Another year, another Daisho Con in the books! I had a lovely time. I learned from last year’s mistake and did not schedule anything for any particular time in order to minimize the anxiety I get trying to get into cosplay. (I am very slow at cosplay makeup, so not having a deadline removed a ton of stress) That being said, boy did the weekend fly by. I feel like I didn’t have enough downtime to chill with my friends, and our schedules didn’t always align, which was a bummer but no one’s fault. I didn’t go to any panels, but I rarely do. I didn’t even make it to the vendor hall till the last day. The new layout with the convention center expansion was cool but the vendor room still needs a little work. The artist alley aisles got really congested really quickly. Still, it was a marked improvement over last year and I hope the con continues to improve and find ways to better use the space.
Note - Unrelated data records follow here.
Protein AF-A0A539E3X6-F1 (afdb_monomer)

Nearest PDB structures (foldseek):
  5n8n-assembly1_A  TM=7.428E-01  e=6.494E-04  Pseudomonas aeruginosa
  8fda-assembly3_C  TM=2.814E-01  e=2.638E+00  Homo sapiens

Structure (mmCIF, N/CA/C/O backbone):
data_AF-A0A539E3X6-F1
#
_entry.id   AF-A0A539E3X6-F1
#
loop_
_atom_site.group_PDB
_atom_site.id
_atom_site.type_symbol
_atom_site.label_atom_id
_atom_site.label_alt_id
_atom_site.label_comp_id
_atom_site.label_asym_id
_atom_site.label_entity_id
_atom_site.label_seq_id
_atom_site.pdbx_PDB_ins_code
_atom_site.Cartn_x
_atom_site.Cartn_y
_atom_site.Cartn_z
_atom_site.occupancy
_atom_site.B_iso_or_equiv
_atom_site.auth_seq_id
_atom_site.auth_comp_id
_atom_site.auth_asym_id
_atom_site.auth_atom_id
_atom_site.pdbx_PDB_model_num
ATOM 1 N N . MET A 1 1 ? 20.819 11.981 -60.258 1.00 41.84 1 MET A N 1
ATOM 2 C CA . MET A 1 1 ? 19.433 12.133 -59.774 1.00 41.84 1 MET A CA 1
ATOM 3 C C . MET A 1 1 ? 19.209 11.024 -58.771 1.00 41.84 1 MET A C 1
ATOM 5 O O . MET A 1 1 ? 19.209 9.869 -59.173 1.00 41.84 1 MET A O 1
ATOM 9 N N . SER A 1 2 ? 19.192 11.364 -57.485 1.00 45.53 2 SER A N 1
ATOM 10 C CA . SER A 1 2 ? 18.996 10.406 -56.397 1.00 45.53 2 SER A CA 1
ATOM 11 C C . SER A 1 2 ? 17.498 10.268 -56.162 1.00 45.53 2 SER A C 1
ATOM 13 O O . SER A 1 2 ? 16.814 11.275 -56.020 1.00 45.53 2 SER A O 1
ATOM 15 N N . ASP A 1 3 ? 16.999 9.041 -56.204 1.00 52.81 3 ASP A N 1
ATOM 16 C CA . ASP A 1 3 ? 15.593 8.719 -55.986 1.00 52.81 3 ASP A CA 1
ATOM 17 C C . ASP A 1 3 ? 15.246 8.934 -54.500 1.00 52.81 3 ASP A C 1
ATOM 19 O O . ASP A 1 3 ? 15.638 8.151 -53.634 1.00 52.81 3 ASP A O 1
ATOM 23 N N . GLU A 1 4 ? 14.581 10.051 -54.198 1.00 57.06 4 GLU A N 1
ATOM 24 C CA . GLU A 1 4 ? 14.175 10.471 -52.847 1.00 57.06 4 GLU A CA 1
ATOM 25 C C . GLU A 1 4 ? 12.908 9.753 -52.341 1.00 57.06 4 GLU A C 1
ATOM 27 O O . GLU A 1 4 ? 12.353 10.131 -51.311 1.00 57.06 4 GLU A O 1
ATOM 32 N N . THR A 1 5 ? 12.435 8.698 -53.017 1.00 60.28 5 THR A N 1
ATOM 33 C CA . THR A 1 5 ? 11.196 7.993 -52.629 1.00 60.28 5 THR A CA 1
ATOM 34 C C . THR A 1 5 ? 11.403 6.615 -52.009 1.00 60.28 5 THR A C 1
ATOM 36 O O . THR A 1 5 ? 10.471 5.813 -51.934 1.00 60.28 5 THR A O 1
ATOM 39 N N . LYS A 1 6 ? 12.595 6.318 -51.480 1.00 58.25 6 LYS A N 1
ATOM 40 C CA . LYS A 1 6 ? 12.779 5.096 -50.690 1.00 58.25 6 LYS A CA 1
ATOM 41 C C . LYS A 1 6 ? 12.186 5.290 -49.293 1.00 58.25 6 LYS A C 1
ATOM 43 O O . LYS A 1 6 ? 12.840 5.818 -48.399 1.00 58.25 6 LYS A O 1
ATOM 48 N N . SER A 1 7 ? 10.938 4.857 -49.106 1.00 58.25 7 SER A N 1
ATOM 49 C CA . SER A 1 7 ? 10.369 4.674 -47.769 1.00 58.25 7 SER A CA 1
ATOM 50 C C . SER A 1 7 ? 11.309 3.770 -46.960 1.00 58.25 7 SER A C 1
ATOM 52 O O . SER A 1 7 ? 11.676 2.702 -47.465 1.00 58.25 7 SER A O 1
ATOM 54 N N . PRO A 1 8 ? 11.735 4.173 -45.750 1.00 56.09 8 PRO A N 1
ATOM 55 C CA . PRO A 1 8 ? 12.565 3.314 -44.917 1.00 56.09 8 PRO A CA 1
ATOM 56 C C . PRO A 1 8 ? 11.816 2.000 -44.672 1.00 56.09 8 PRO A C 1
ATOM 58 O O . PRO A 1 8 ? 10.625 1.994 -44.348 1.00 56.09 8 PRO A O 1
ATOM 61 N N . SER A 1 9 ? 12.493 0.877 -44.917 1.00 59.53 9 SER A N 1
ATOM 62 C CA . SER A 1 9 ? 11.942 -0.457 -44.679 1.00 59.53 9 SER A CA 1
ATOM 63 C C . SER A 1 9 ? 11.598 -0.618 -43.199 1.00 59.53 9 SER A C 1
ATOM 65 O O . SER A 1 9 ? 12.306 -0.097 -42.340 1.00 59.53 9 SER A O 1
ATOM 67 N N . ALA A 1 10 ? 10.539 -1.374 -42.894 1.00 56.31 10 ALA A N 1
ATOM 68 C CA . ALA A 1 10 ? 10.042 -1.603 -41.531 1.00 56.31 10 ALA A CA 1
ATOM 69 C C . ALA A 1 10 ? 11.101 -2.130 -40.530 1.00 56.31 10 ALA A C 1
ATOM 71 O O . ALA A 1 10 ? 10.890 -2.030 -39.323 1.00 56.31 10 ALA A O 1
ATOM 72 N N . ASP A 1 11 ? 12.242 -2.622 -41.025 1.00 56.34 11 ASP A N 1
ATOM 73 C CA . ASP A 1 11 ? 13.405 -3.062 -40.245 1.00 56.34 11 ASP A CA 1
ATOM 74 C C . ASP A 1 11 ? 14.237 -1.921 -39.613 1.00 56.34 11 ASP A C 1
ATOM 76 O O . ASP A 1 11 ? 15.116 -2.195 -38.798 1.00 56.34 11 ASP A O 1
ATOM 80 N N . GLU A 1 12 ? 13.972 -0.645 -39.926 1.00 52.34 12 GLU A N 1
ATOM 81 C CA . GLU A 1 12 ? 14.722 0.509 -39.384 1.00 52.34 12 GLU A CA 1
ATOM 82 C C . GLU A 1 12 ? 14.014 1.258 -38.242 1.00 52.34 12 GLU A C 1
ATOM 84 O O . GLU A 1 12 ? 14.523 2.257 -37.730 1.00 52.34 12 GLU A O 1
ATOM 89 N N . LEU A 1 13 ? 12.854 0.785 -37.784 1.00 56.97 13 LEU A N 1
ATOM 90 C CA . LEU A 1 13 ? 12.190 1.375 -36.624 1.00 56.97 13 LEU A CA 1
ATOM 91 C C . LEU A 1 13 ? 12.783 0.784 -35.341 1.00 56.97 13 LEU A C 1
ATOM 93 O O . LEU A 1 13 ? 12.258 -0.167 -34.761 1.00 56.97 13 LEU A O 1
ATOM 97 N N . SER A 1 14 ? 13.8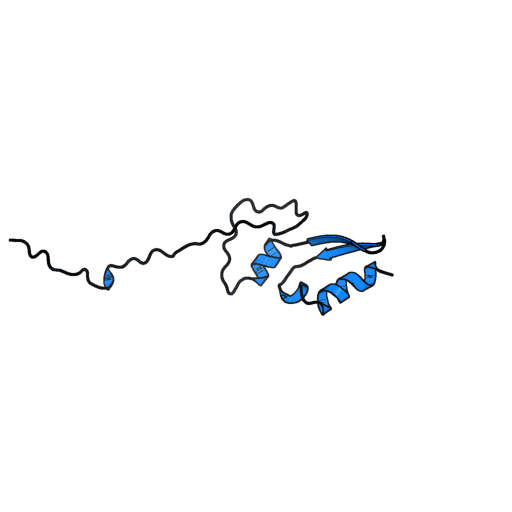83 1.375 -34.869 1.00 65.69 14 SER A N 1
ATOM 98 C CA . SER A 1 14 ? 14.344 1.190 -33.494 1.00 65.69 14 SER A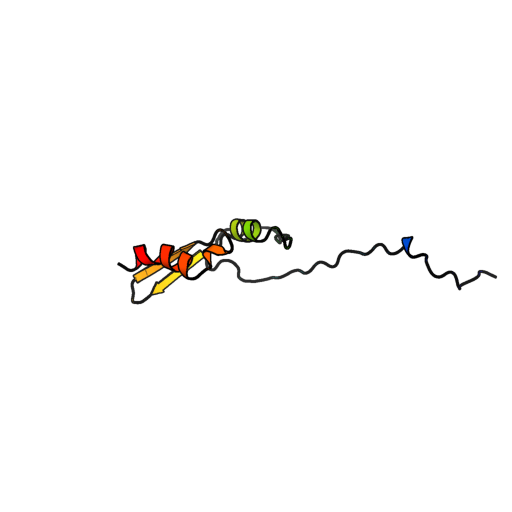 CA 1
ATOM 99 C C . SER A 1 14 ? 13.329 1.843 -32.551 1.00 65.69 14 SER A C 1
ATOM 101 O O . SER A 1 14 ? 13.436 3.002 -32.151 1.00 65.69 14 SER A O 1
ATOM 103 N N . TRP A 1 15 ? 12.270 1.105 -32.220 1.00 66.19 15 TRP A N 1
ATOM 104 C CA . TRP A 1 15 ? 11.269 1.566 -31.268 1.00 66.19 15 TRP A CA 1
ATOM 105 C C . TRP A 1 15 ? 11.945 1.778 -29.916 1.00 66.19 15 TRP A C 1
ATOM 107 O O . TRP A 1 15 ? 12.229 0.835 -29.176 1.00 66.19 15 TRP A O 1
ATOM 117 N N . THR A 1 16 ? 12.234 3.038 -29.595 1.00 77.38 16 THR A N 1
ATOM 118 C CA . THR A 1 16 ? 12.737 3.391 -28.274 1.00 77.38 16 THR A CA 1
ATOM 119 C C . THR A 1 16 ? 11.583 3.198 -27.291 1.00 77.38 16 THR A C 1
ATOM 121 O O . THR A 1 16 ? 10.530 3.815 -27.468 1.00 77.38 16 THR A O 1
ATOM 124 N N . PRO A 1 17 ? 11.728 2.341 -26.267 1.00 80.38 17 PRO A N 1
ATOM 125 C CA . PRO A 1 17 ? 10.630 2.046 -25.362 1.00 80.38 17 PRO A CA 1
ATOM 126 C C . PRO A 1 17 ? 10.249 3.300 -24.572 1.00 80.38 17 PRO A C 1
ATOM 128 O O . PRO A 1 17 ? 11.094 3.891 -23.892 1.00 80.38 17 PRO A O 1
ATOM 131 N N . LEU A 1 18 ? 8.969 3.678 -24.629 1.00 83.81 18 LEU A N 1
ATOM 132 C CA . LEU A 1 18 ? 8.421 4.750 -23.803 1.00 83.81 18 LEU A CA 1
ATOM 133 C C . LEU A 1 18 ? 8.553 4.365 -22.325 1.00 83.81 18 LEU A C 1
ATOM 135 O O . LEU A 1 18 ? 8.129 3.286 -21.909 1.00 83.81 18 LEU A O 1
ATOM 139 N N . ARG A 1 19 ? 9.138 5.255 -21.521 1.00 85.19 19 ARG A N 1
ATOM 140 C CA . ARG A 1 19 ? 9.263 5.079 -20.071 1.00 85.19 19 ARG A CA 1
ATOM 141 C C . ARG A 1 19 ? 8.467 6.162 -19.365 1.00 85.19 19 ARG A C 1
ATOM 143 O O . ARG A 1 19 ? 8.700 7.344 -19.593 1.00 85.19 19 ARG A O 1
ATOM 150 N N . LEU A 1 20 ? 7.558 5.744 -18.493 1.00 87.06 20 LEU A N 1
ATOM 151 C CA . LEU A 1 20 ? 6.795 6.638 -17.632 1.00 87.06 20 LEU A CA 1
ATOM 152 C C . LEU A 1 20 ? 7.448 6.680 -16.252 1.00 87.06 20 LEU A C 1
ATOM 154 O O . LEU A 1 20 ? 7.738 5.637 -15.666 1.00 87.06 20 LEU A O 1
ATOM 158 N N . ALA A 1 21 ? 7.677 7.886 -15.740 1.00 87.81 21 ALA A N 1
ATOM 159 C CA . ALA A 1 21 ? 8.109 8.106 -14.368 1.00 87.81 21 ALA A CA 1
ATOM 160 C C . ALA A 1 21 ? 6.909 8.587 -13.548 1.00 87.81 21 ALA A C 1
ATOM 162 O O . ALA A 1 21 ? 6.297 9.600 -13.878 1.00 87.81 21 ALA A O 1
ATOM 163 N N . VAL A 1 22 ? 6.581 7.858 -12.482 1.00 87.19 22 VAL A N 1
ATOM 164 C CA . VAL A 1 22 ? 5.509 8.216 -11.549 1.00 87.19 22 VAL A CA 1
ATOM 165 C C . VAL A 1 22 ? 6.143 8.587 -10.217 1.00 87.19 22 VAL A C 1
ATOM 167 O O . VAL A 1 22 ? 6.936 7.824 -9.667 1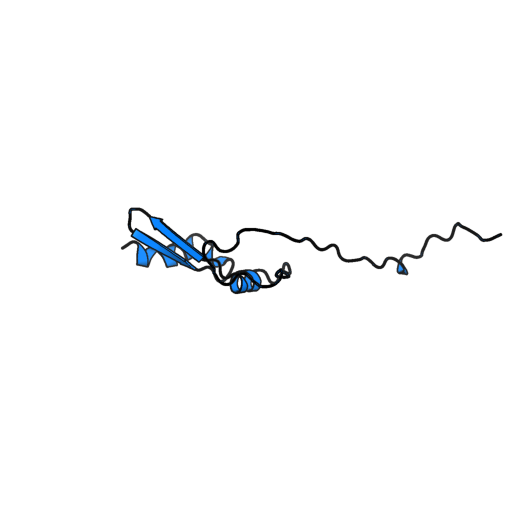.00 87.19 22 VAL A O 1
ATOM 170 N N . VAL A 1 23 ? 5.794 9.764 -9.701 1.00 86.50 23 VAL A N 1
ATOM 171 C CA . VAL A 1 23 ? 6.230 10.242 -8.386 1.00 86.50 23 VAL A CA 1
ATOM 172 C C . VAL A 1 23 ? 5.001 10.332 -7.494 1.00 86.50 23 VAL A C 1
ATOM 174 O O . VAL A 1 23 ? 4.058 11.051 -7.813 1.00 86.50 23 VAL A O 1
ATOM 177 N N . ALA A 1 24 ? 5.006 9.587 -6.392 1.00 83.88 24 ALA A N 1
ATOM 178 C CA . ALA A 1 24 ? 3.884 9.506 -5.465 1.00 83.88 24 ALA A CA 1
ATOM 179 C C . ALA A 1 24 ? 4.373 9.319 -4.016 1.00 83.88 24 ALA A C 1
ATOM 181 O O . ALA A 1 24 ? 5.462 8.777 -3.801 1.00 83.88 24 ALA A O 1
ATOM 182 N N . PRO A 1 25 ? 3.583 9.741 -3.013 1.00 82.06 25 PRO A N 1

I loved seeing a lot of cosplay friends I’ve met through Instagram. (And quite the accomplishment for one as introverted as me) All told, it just feels like I didn’t do a whole lot before the weekend was over. I did get some killer pictures of two of my favorite cosplays- my old standby, Haruko from FLCL, and a dream debut of Sesshomaru from Inuyasha. I’m so grateful that my boyfriend is patient enough to help me get around with my cosplays and be my personal photographer. He has a really good eye. And I think my editing is starting to improve.

That being said, I’m ready for a break. I love cosplay and I’m sure I’ll always participate in some fashion for a long time yet, but I can’t see myself doing another big build like Sesshomaru anytime soon. I always underestimate how complicated these builds will be and they never get done on schedule. I was supposed to have it completely finished by Halloween so it wouldn’t interfere with my participation in NaNoWriMo. But work was so hectic in October with working six day weeks, I didn’t make it. Then, since I had underestimated its complexity, I tried to do the build and NaNo and ending up having to almost drop NaNo entirely and still ended up finishing the build the night before the con. Never again. I can’t be both a writer and a crafter. They both take up way too much time on top of working full time. I can only do one- and I know that. I want to focus on writing. Which means cosplay has to be shelved for a while. And I’m fine with that! I have plenty of costumes I can re-wear if I want to go to a con, plus I love just running around and taking photos. I’m sure I’ll get bit by the build bug again someday, but writing has to come first if I want to seriously pursue my dream of being published.

So while I’m very proud of my cosplay this past weekend, I’m ready to switch gears. NaNo was bit of a loss, though not terribly surprising given my track record. I’ll still write the rest of the week for whatever its worth, but it just means I need to work that much harder in December. I want to get my book ready for querying in the new year and I’m honestly excited to get to work. I refuse to be discouraged or down on myself anymore. It doesn’t accomplish anything. I can’t change the past, I can only focus on moving forward.

Summer’s End

Summer’s End

How is it even remotely possible that we’re approaching the end of September already? If time keeps scootin’ by this fast, I’ll be sent into an existential crisis where I’m forced to examine the fleeting quality of life itself and stare into the face of my own mortality.

Also, I’ve been really, super busy.

Still makin’ progress on my rough draft! I wanted to be done with part four by month’s end and, while it’s still possible I make that deadline, this piece is also becoming a bit unwieldy. I was aiming for it to be around 45ish pages when finished, and right now it’s sitting in the mid-sixties. I’m not sure if that’s really where it’s going to land since it’s back-loaded with a lot of content that needs to be cut, but I also have some to add so…hard to say.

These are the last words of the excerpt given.